WORK REQUIRED:
Of the entries below, return exactly those lines that fall between the one containing "ATOM 11 C C" and the one containing "ATOM 61 C CA", the two end lines included.
━━━ GIVEN DATA
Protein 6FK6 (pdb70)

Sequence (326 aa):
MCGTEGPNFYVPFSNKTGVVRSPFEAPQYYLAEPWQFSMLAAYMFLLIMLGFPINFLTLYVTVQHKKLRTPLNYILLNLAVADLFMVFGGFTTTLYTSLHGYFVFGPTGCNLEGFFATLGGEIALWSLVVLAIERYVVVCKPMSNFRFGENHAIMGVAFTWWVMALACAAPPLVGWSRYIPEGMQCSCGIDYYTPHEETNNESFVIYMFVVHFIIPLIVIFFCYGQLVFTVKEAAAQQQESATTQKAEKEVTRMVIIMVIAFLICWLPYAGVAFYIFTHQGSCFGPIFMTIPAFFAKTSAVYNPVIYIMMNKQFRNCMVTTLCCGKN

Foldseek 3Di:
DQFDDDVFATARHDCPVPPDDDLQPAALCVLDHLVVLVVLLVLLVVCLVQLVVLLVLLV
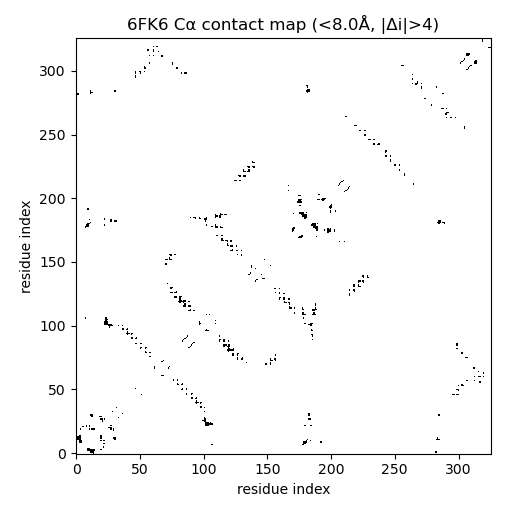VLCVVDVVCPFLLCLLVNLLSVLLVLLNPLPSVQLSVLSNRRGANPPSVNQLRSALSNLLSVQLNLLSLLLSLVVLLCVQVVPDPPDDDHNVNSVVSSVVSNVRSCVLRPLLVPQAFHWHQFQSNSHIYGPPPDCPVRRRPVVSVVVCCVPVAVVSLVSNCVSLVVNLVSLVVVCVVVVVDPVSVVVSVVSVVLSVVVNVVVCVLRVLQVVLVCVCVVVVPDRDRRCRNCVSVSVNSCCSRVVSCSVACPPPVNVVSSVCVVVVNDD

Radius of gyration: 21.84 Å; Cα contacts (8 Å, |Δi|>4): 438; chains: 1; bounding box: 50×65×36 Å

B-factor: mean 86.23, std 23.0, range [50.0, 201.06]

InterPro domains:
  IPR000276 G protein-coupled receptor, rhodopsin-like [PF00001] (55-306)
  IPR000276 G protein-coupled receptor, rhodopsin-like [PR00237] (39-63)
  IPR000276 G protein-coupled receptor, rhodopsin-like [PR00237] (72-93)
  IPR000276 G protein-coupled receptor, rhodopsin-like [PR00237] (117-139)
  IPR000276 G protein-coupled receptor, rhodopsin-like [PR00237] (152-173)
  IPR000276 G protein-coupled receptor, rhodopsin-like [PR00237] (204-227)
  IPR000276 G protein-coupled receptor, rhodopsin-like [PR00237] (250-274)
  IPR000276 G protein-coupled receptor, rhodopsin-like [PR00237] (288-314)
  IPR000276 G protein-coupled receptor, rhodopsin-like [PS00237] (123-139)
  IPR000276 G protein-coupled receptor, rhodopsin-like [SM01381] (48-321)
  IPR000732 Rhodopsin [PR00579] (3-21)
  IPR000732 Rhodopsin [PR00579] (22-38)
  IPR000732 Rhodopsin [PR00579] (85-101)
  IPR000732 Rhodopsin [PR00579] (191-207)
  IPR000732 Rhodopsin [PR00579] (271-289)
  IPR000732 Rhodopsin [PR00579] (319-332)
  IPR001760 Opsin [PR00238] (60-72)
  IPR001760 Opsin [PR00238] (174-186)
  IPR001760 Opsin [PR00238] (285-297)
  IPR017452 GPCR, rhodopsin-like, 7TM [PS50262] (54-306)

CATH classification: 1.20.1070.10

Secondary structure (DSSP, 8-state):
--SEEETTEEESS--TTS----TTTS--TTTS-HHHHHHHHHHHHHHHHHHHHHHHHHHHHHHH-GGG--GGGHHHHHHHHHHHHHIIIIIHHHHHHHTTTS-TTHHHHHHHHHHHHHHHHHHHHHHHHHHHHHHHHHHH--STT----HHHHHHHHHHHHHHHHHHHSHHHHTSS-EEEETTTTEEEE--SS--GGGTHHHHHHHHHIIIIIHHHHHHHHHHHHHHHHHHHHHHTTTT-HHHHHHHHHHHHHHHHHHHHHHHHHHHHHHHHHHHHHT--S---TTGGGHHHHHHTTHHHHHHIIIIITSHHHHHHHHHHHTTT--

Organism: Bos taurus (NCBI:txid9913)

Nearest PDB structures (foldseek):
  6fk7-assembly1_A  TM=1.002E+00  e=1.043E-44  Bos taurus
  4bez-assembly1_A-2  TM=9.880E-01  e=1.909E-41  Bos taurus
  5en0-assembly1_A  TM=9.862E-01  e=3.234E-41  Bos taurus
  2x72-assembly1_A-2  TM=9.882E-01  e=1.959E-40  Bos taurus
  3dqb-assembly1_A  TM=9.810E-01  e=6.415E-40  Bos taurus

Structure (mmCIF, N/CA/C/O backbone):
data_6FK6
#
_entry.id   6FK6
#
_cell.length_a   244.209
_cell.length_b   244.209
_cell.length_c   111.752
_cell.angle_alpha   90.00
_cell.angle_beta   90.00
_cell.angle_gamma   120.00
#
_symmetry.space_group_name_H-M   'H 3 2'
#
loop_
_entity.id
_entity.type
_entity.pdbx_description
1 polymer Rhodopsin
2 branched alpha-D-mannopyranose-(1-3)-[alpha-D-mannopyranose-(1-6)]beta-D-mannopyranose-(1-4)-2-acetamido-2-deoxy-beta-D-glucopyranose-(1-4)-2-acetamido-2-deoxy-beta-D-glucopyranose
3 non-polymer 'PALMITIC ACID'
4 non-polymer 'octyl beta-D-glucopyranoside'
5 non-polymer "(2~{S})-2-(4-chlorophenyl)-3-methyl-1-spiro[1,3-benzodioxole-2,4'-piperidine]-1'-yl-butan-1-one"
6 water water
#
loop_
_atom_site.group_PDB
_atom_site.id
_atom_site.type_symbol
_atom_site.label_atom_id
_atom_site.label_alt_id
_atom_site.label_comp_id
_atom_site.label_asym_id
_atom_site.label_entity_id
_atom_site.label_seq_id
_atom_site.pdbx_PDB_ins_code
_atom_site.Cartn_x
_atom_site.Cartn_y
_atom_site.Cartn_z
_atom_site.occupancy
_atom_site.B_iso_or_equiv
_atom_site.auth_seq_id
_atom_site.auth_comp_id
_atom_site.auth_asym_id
━━━━━━
━━━ GIVEN DATA
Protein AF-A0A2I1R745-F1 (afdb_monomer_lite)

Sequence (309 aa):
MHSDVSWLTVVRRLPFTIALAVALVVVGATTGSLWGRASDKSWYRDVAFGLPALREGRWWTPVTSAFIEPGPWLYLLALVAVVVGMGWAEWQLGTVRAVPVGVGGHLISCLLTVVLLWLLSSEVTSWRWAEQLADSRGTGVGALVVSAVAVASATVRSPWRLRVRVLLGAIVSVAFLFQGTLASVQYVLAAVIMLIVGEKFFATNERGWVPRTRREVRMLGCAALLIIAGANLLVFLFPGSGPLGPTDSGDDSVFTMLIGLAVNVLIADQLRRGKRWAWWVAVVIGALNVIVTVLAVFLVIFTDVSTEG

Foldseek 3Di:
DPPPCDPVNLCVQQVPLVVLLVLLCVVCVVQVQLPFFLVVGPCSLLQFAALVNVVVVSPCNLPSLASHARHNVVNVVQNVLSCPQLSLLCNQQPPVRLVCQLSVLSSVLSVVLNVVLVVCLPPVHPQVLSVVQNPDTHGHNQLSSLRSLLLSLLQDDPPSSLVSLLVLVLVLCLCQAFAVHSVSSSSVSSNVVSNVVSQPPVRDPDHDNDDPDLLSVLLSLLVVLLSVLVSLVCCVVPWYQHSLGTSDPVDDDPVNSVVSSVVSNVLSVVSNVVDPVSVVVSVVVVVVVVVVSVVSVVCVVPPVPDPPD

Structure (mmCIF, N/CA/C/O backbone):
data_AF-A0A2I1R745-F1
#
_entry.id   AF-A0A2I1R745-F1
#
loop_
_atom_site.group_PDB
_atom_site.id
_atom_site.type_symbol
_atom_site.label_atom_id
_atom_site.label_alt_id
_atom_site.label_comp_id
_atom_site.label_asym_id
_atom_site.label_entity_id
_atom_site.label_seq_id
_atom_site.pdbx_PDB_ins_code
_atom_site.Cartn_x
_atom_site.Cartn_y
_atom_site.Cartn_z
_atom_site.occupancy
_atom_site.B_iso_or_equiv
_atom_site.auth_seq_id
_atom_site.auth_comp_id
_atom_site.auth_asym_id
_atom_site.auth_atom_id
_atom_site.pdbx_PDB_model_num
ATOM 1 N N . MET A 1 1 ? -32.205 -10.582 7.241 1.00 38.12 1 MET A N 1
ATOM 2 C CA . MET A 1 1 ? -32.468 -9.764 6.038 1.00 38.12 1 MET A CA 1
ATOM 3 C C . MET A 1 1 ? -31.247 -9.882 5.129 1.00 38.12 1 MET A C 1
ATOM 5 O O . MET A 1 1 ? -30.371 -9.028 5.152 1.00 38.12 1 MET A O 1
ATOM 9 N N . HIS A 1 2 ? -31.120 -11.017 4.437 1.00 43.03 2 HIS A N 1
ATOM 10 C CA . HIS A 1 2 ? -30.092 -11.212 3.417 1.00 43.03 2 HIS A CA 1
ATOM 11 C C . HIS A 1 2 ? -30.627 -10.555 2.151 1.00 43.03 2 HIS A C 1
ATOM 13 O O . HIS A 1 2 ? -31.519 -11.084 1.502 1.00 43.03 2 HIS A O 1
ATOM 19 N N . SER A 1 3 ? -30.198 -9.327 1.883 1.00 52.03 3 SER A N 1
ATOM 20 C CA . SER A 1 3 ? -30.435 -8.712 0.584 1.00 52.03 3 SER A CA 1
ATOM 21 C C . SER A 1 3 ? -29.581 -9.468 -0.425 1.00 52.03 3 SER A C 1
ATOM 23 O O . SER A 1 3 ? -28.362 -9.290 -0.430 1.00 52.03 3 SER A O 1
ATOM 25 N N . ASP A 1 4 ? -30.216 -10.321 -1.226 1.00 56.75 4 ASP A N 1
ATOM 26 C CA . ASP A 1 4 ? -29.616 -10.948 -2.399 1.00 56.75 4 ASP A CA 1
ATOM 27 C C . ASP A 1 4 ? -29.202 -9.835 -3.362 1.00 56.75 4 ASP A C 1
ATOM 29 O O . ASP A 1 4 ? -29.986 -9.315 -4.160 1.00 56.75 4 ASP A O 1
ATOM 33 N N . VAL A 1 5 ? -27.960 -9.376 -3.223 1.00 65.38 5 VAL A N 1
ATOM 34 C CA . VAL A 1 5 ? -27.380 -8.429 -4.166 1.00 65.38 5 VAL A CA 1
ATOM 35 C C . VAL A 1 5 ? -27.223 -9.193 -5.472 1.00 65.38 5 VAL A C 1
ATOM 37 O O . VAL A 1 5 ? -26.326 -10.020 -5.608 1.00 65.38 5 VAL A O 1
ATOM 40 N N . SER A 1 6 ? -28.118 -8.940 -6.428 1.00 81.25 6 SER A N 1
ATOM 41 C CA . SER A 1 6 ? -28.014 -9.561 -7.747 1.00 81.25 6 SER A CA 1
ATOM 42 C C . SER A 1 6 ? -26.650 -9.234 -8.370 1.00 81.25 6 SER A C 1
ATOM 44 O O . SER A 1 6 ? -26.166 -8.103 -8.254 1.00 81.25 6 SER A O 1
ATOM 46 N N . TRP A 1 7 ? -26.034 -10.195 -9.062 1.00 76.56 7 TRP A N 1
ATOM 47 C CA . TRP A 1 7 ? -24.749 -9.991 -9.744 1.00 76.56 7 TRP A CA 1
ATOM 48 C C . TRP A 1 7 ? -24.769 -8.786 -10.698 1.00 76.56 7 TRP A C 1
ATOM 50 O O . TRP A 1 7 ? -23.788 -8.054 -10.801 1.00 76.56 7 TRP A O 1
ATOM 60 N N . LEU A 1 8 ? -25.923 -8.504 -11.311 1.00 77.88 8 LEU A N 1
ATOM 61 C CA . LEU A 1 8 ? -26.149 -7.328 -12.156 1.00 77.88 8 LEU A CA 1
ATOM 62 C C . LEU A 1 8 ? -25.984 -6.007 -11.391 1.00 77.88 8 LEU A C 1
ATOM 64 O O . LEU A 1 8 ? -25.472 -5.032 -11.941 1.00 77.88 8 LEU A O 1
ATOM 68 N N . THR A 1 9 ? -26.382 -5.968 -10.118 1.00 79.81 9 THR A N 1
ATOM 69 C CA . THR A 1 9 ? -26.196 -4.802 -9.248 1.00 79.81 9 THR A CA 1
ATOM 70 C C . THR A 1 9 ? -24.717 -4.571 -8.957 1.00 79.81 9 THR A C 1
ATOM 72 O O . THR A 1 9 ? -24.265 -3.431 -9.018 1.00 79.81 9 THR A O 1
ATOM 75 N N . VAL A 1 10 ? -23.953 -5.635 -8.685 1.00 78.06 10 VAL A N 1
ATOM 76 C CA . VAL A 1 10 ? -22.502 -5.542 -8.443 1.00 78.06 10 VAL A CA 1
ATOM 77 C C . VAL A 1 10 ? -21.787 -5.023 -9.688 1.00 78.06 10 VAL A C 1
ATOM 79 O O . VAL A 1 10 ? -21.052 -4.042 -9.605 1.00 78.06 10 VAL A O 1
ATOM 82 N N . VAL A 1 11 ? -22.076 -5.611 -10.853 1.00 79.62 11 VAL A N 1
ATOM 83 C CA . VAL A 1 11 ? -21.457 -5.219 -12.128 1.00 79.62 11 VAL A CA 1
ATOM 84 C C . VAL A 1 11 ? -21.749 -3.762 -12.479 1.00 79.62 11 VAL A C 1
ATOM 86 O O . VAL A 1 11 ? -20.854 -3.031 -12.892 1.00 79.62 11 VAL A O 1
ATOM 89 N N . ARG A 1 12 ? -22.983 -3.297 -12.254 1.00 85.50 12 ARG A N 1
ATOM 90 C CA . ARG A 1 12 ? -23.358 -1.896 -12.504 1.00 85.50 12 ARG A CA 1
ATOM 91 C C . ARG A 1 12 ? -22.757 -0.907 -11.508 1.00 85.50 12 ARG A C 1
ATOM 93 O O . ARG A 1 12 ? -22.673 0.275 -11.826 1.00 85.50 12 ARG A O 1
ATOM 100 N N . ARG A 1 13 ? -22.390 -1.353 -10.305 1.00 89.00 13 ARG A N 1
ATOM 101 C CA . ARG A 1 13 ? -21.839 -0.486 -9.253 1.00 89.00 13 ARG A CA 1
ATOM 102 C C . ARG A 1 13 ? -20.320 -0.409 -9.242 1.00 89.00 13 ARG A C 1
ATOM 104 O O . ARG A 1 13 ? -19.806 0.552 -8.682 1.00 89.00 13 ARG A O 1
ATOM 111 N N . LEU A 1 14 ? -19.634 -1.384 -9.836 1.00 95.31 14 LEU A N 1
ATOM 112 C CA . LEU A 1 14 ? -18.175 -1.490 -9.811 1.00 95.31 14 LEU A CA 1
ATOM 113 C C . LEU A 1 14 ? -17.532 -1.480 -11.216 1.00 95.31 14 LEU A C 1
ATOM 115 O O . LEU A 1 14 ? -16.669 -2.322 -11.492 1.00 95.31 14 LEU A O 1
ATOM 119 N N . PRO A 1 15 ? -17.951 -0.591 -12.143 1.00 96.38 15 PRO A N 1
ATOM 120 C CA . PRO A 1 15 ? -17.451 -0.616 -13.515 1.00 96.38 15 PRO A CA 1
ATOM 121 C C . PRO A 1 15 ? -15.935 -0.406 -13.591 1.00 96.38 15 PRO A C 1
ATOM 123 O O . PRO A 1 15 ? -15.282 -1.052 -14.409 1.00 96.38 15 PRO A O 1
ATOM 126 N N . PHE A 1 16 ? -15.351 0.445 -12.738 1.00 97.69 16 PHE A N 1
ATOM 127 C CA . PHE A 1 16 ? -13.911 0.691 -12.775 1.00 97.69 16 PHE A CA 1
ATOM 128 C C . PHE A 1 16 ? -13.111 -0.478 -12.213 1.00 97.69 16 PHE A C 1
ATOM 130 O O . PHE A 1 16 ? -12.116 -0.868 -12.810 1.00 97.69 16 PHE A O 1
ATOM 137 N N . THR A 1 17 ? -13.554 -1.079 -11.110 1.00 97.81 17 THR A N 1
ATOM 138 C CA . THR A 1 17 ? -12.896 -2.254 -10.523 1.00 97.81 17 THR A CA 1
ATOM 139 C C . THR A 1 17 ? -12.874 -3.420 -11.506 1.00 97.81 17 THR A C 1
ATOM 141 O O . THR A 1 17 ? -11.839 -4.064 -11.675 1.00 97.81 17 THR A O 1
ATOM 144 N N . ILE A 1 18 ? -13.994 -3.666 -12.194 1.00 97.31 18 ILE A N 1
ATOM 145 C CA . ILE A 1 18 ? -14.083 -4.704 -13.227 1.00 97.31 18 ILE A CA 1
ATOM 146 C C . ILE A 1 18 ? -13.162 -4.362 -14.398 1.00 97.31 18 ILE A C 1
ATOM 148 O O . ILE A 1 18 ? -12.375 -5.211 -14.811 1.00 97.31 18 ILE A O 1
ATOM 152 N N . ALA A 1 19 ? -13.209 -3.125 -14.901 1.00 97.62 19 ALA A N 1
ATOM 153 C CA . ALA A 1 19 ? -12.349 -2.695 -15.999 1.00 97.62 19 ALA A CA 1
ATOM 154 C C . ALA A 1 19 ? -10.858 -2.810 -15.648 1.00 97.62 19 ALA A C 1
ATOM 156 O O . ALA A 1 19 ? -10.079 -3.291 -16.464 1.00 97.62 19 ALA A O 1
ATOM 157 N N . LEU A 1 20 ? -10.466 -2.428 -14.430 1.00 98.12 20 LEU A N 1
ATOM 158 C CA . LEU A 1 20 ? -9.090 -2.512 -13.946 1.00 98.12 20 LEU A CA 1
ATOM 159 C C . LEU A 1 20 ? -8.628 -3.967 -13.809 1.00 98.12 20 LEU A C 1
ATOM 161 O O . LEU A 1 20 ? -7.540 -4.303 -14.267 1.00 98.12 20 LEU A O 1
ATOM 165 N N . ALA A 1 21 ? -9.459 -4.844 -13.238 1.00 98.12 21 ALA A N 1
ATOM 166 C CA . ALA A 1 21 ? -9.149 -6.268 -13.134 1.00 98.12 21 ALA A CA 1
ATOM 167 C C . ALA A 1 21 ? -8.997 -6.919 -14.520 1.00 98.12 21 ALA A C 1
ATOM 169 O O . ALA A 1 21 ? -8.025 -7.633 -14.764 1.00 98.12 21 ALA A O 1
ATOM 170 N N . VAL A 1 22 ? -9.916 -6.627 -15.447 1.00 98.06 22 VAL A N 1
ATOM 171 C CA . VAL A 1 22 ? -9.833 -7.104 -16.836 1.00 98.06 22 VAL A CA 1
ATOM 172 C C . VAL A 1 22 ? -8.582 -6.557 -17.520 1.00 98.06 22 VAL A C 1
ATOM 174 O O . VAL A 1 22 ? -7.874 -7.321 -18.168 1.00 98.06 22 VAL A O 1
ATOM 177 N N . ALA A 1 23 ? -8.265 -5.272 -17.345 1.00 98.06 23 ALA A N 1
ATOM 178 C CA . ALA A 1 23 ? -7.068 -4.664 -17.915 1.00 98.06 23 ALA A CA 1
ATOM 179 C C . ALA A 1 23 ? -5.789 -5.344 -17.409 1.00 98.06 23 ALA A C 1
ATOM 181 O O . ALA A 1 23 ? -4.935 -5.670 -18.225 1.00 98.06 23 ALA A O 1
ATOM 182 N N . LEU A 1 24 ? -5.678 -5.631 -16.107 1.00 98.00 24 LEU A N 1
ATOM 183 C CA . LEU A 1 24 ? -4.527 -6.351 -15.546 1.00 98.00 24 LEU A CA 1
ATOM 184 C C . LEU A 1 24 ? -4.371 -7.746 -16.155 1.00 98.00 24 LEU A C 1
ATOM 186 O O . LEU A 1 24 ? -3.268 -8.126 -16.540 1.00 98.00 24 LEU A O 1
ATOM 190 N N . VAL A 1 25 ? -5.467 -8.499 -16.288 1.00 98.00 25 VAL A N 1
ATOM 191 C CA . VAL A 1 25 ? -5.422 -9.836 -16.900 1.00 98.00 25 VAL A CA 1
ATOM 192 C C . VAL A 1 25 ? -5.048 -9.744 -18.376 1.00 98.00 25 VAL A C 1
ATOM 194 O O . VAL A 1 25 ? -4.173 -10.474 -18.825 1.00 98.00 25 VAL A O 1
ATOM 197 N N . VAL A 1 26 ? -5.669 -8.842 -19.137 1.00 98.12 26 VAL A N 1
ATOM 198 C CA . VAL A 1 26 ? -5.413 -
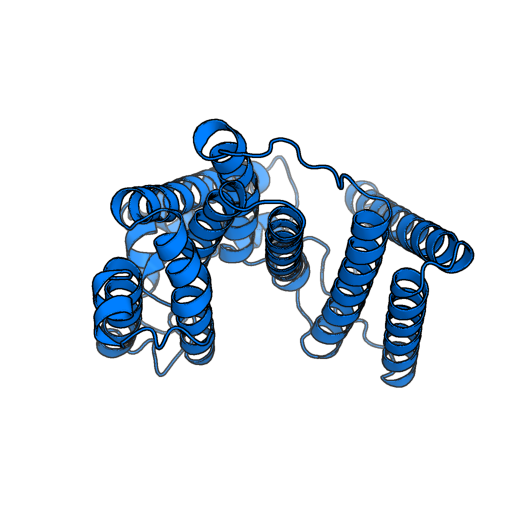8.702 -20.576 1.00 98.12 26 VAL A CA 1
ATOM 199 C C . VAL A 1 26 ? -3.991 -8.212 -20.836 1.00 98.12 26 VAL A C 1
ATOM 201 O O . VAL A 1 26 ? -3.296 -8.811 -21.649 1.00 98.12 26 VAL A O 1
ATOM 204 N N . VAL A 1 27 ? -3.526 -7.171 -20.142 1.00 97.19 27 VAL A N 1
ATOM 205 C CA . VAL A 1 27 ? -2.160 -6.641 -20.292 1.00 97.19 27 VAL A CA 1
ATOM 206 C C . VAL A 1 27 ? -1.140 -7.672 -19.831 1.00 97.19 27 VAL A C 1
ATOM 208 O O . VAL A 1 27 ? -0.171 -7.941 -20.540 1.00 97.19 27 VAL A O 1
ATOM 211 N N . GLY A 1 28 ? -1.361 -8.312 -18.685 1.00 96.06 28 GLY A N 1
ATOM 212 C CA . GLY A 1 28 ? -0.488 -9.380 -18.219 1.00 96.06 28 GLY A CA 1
━━━━━━
ANSWER TO THE PROBLEM:
ATOM 11 C C . HIS A 1 2 ? -30.627 -10.555 2.151 1.00 43.03 2 HIS A C 1
ATOM 13 O O . HIS A 1 2 ? -31.519 -11.084 1.502 1.00 43.03 2 HIS A O 1
ATOM 19 N N . SER A 1 3 ? -30.198 -9.327 1.883 1.00 52.03 3 SER A N 1
ATOM 20 C CA . SER A 1 3 ? -30.435 -8.712 0.584 1.00 52.03 3 SER A CA 1
ATOM 21 C C . SER A 1 3 ? -29.581 -9.468 -0.425 1.00 52.03 3 SER A C 1
ATOM 23 O O . SER A 1 3 ? -28.362 -9.290 -0.430 1.00 52.03 3 SER A O 1
ATOM 25 N N . ASP A 1 4 ? -30.216 -10.321 -1.226 1.00 56.75 4 ASP A N 1
ATOM 26 C CA . ASP A 1 4 ? -29.616 -10.948 -2.399 1.00 56.75 4 ASP A CA 1
ATOM 27 C C . ASP A 1 4 ? -29.202 -9.835 -3.362 1.00 56.75 4 ASP A C 1
ATOM 29 O O . ASP A 1 4 ? -29.986 -9.315 -4.160 1.00 56.75 4 ASP A O 1
ATOM 33 N N . VAL A 1 5 ? -27.960 -9.376 -3.223 1.00 65.38 5 VAL A N 1
ATOM 34 C CA . VAL A 1 5 ? -27.380 -8.429 -4.166 1.00 65.38 5 VAL A CA 1
ATOM 35 C C . VAL A 1 5 ? -27.223 -9.193 -5.472 1.00 65.38 5 VAL A C 1
ATOM 37 O O . VAL A 1 5 ? -26.326 -10.020 -5.608 1.00 65.38 5 VAL A O 1
ATOM 40 N N . SER A 1 6 ? -28.118 -8.940 -6.428 1.00 81.25 6 SER A N 1
ATOM 41 C CA . SER A 1 6 ? -28.014 -9.561 -7.747 1.00 81.25 6 SER A CA 1
ATOM 42 C C . SER A 1 6 ? -26.650 -9.234 -8.370 1.00 81.25 6 SER A C 1
ATOM 44 O O . SER A 1 6 ? -26.166 -8.103 -8.254 1.00 81.25 6 SER A O 1
ATOM 46 N N . TRP A 1 7 ? -26.034 -10.195 -9.062 1.00 76.56 7 TRP A N 1
ATOM 47 C CA . TRP A 1 7 ? -24.749 -9.991 -9.744 1.00 76.56 7 TRP A CA 1
ATOM 48 C C . TRP A 1 7 ? -24.769 -8.786 -10.698 1.00 76.56 7 TRP A C 1
ATOM 50 O O . TRP A 1 7 ? -23.788 -8.054 -10.801 1.00 76.56 7 TRP A O 1
ATOM 60 N N . LEU A 1 8 ? -25.923 -8.504 -11.311 1.00 77.88 8 LEU A N 1
ATOM 61 C CA . LEU A 1 8 ? -26.149 -7.328 -12.156 1.00 77.88 8 LEU A CA 1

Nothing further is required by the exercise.